# Dorset?



## Chatterbox

Any member here from Dorset?  Is there an active support group?


----------



## HOBIE

Have a look at Diabetes uk web site. I am sure there will be one near you. I have been to my group tonight.


----------



## Medusa

i know a few diabetics in dorset i will ask if they know of owt


----------



## pottersusan

Chatterbox said:


> Any member here from Dorset?  Is there an active support group?


I'm in Dorset - but don't know about any support groups... but we could start one.


----------



## Chatterbox

*I'm back!*



pottersusan said:


> I'm in Dorset - but don't know about any support groups... but we could start one.



Sorry pottersusan.  Been away for a while but interested in getting in touch.

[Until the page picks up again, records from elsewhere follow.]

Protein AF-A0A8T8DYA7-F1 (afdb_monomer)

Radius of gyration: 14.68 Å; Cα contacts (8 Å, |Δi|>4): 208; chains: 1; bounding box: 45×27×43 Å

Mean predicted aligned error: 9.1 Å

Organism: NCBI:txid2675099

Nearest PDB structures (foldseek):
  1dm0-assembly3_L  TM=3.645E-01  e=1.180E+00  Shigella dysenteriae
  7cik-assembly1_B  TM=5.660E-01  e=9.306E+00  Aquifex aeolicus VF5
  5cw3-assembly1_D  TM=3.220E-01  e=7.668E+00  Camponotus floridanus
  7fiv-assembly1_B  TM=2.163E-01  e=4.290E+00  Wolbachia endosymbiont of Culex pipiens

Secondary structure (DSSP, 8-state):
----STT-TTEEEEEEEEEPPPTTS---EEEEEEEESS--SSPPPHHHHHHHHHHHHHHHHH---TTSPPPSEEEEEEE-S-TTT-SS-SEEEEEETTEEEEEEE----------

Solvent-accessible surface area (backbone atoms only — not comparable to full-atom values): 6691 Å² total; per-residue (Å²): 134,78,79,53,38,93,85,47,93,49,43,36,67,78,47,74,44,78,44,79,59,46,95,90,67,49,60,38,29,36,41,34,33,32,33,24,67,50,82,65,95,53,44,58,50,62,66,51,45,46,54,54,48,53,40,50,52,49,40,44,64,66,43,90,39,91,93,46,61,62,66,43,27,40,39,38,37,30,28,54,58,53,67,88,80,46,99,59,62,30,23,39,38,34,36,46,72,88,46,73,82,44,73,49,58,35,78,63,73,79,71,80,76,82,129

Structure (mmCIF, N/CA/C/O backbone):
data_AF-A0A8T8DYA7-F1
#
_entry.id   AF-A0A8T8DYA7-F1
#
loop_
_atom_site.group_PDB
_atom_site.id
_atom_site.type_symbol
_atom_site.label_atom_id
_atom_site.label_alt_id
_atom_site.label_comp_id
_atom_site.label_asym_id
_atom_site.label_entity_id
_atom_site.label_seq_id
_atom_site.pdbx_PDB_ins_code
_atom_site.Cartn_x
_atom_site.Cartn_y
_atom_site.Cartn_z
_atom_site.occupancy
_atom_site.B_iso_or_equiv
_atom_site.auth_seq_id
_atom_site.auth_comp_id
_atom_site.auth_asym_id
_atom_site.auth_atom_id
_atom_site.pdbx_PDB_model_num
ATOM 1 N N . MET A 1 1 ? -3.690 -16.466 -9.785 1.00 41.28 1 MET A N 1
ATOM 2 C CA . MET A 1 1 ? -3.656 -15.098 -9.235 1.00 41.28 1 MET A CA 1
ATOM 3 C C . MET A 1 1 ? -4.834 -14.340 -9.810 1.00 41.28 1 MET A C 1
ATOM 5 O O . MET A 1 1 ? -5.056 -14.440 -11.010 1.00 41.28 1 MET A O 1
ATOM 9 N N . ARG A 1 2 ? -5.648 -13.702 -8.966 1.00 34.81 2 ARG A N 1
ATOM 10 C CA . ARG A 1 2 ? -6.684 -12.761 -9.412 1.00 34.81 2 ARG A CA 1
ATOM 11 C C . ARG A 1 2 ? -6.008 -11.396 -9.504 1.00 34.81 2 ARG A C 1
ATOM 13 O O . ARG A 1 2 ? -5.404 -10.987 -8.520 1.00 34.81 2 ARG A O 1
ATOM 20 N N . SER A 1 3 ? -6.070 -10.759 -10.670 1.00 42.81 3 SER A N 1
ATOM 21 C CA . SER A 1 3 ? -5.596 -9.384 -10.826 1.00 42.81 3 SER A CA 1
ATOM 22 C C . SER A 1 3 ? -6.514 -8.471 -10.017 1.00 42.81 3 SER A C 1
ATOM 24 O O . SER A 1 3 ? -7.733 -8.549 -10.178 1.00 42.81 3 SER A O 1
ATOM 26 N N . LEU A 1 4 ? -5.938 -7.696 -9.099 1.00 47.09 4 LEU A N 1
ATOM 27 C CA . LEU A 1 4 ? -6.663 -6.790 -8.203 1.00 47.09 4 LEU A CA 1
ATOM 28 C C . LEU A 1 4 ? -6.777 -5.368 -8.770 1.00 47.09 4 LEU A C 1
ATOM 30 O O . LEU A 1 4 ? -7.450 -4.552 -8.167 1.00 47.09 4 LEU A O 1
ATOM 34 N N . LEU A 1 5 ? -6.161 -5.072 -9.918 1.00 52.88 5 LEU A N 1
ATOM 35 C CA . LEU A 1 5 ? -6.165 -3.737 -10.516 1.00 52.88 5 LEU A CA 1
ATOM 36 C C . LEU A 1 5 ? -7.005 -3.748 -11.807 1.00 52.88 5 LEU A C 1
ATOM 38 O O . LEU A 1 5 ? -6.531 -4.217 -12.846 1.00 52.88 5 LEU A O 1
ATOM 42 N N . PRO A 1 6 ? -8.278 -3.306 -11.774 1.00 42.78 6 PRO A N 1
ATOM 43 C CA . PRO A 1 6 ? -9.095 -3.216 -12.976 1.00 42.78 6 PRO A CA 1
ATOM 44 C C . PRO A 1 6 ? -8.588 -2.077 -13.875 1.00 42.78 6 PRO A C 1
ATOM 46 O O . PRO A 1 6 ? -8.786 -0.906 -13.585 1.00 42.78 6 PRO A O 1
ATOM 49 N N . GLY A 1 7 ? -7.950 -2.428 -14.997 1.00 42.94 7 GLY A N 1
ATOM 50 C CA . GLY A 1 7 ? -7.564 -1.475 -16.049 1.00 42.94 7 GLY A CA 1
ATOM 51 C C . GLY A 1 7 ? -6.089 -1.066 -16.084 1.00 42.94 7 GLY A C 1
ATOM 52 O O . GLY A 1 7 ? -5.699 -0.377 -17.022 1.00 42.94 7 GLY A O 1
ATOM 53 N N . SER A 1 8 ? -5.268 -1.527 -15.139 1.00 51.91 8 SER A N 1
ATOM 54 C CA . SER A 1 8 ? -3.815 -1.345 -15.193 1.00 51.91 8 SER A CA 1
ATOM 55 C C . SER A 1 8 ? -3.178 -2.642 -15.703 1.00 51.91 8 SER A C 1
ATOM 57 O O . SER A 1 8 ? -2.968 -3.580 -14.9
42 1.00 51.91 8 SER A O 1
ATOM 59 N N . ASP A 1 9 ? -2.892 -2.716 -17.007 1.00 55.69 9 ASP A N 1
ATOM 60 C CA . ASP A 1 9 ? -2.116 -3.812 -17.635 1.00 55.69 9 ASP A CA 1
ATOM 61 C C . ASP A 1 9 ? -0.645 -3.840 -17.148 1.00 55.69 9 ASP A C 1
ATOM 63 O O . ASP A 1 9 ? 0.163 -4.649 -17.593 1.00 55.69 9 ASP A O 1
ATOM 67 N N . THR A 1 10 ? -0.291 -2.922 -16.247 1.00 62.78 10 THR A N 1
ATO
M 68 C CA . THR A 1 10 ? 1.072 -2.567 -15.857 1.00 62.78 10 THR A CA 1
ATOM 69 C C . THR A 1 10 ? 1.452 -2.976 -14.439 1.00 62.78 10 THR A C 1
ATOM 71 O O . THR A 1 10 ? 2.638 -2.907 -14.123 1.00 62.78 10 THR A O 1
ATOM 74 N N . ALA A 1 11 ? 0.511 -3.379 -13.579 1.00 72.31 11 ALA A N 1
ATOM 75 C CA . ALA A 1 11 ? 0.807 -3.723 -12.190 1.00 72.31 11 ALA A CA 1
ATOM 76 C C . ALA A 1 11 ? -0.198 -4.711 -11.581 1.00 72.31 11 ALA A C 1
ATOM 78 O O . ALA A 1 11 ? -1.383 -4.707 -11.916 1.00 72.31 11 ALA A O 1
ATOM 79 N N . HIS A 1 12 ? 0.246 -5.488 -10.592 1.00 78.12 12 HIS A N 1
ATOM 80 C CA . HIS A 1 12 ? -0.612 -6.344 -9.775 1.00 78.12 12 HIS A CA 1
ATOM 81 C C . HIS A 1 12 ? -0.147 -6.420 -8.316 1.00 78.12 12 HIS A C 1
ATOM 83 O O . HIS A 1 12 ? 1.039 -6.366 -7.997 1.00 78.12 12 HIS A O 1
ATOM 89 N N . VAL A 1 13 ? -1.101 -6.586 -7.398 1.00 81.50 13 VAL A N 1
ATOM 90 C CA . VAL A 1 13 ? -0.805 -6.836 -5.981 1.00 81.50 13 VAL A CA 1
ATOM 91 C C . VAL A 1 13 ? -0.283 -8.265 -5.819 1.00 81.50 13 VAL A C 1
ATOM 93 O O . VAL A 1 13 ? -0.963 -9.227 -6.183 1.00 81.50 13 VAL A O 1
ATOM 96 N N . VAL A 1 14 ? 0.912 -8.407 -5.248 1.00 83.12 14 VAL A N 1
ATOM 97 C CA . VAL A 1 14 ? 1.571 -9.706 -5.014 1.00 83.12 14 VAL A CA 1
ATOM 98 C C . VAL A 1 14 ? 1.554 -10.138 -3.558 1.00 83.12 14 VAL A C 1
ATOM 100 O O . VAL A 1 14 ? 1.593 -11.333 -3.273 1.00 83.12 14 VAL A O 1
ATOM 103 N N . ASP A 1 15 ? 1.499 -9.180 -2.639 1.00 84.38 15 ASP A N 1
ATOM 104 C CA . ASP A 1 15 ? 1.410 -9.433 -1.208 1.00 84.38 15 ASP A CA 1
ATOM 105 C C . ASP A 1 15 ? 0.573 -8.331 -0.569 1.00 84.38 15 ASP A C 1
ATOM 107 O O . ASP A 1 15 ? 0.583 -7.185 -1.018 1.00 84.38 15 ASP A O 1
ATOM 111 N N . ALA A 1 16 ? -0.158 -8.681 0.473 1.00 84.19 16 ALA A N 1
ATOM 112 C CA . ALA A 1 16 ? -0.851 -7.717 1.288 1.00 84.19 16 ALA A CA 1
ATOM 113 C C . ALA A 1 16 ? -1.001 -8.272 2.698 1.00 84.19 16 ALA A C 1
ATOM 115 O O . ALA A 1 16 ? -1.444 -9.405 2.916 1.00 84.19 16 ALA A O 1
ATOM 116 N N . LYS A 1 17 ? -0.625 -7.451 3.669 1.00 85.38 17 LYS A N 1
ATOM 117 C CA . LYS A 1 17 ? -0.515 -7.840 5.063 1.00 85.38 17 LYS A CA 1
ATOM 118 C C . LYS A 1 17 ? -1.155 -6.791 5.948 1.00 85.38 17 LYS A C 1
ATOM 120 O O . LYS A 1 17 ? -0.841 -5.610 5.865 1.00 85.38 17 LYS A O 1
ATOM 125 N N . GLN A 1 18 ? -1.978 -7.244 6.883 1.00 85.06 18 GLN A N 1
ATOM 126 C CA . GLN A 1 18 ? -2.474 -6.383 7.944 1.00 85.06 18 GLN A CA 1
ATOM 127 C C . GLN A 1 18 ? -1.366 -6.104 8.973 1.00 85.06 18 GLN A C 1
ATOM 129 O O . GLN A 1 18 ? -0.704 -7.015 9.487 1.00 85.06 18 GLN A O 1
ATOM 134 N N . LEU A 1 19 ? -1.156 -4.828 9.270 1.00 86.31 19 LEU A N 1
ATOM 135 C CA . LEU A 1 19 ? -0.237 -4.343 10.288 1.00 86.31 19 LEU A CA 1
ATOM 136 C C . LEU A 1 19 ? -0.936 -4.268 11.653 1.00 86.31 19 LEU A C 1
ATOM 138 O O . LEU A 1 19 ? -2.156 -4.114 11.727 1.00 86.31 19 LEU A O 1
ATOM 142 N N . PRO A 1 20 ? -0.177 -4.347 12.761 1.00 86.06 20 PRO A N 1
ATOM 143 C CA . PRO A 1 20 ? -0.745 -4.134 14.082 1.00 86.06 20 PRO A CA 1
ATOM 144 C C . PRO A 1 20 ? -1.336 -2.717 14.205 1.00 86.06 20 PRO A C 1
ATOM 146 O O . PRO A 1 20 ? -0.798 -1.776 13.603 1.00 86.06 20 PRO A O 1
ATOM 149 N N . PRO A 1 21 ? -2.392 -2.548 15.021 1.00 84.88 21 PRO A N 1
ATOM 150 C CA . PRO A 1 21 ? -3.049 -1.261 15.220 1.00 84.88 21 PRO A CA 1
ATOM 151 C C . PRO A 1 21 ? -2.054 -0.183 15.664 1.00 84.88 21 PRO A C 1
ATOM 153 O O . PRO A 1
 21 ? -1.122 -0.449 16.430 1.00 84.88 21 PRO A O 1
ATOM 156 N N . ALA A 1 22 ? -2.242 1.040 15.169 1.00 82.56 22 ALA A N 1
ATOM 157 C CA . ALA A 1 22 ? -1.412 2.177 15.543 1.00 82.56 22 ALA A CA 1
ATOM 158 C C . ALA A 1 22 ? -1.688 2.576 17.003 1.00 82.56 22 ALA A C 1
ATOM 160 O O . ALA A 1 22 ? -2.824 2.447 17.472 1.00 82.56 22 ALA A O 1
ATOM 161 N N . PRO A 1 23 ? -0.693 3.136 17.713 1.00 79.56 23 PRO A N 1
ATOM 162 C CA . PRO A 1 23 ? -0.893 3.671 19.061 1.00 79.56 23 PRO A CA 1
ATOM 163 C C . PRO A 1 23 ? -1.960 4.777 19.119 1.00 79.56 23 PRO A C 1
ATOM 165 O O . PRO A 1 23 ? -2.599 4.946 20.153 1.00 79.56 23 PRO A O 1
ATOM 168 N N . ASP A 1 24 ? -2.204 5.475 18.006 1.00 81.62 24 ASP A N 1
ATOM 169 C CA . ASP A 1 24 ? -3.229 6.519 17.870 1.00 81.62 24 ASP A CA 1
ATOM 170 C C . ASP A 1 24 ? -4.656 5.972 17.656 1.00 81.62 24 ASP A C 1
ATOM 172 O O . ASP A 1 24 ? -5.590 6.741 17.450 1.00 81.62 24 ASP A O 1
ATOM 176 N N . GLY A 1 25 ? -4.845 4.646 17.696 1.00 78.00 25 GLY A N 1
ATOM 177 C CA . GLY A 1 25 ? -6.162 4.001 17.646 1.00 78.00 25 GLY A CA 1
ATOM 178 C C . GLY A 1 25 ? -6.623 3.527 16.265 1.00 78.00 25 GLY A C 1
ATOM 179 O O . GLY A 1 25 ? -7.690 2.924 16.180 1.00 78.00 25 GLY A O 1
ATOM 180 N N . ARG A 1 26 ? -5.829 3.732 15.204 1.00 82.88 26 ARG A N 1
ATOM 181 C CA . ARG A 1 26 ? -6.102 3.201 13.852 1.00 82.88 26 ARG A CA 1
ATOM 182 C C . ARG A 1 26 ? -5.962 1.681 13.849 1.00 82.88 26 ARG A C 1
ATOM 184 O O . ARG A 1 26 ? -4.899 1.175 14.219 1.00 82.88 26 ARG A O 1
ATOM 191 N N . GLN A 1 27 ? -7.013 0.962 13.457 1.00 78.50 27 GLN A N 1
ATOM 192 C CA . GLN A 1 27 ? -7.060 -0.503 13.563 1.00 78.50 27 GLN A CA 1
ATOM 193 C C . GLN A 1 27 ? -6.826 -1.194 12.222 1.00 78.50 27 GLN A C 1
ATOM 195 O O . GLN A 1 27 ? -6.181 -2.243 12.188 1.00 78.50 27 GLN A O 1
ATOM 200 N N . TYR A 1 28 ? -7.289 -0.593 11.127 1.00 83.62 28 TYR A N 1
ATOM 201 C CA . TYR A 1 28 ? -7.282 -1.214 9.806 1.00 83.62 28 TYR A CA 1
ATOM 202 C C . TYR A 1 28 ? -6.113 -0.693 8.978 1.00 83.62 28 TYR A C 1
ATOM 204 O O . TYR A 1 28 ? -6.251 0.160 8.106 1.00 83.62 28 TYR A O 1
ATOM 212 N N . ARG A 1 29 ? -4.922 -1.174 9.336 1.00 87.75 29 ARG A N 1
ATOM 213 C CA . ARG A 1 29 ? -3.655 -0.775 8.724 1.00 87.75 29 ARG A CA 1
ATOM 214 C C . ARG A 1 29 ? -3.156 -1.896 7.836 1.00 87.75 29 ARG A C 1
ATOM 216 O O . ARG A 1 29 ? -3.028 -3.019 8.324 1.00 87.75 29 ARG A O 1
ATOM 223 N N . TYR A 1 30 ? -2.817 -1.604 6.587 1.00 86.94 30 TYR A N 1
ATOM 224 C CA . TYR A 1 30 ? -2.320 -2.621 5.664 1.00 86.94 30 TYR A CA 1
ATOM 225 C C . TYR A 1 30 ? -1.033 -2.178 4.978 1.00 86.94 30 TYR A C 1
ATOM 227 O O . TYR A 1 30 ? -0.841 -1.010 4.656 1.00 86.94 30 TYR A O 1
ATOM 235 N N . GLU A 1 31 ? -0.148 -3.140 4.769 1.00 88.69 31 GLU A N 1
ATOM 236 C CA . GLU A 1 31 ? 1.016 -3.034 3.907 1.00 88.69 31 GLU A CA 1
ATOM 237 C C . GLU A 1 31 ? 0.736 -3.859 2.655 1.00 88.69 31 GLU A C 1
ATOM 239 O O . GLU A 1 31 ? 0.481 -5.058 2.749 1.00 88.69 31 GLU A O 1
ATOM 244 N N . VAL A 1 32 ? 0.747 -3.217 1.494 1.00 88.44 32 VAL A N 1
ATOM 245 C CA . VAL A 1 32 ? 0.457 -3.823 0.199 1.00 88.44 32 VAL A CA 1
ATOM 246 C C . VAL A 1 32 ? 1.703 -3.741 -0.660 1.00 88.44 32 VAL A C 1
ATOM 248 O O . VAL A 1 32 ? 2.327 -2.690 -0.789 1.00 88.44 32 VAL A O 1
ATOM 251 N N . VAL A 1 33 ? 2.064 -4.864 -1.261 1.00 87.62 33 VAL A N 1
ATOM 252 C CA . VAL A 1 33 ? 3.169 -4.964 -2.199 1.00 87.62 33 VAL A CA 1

I'm looking for a PM facility here...


----------



## trophywench

Have you found it Chatterbox?

Cursor on her User Name at the side of Susan's post, click on it, there's a drop down box opens up, got it?


----------



## Chatterbox

Thanks trophywench I worked it out and PM'd her.

I thought there was a Blackmore Vale (Dorset)  group but can't find any details ???


----------



## Chatterbox

Chatterbox said:


> Thanks trophywench I worked it out and PM'd her.
> 
> I thought there was a Blackmore Vale (Dorset)  group but can't find any details ???



Still lookin'


----------



## Northerner

Chatterbox said:


> Still lookin'



http://www.stur.org.uk/item/diabetes-uk-blackmore-vale-district-group.html


----------



## Chatterbox

Well.  After all this time the local group has closed. . Actually it wasn’t the local, local one as that closed a few years ago.  Anyone around North Dorset and still working?  This makes it difficult to fit time in to drive regularly to other places in the evenings.


----------



## everydayupsanddowns

Chatterbox said:


> Well.  After all this time the local group has closed. . Actually it wasn’t the local, local one as that closed a few years ago.  Anyone around North Dorset and still working?  This makes it difficult to fit time in to drive regularly to other places in the evenings.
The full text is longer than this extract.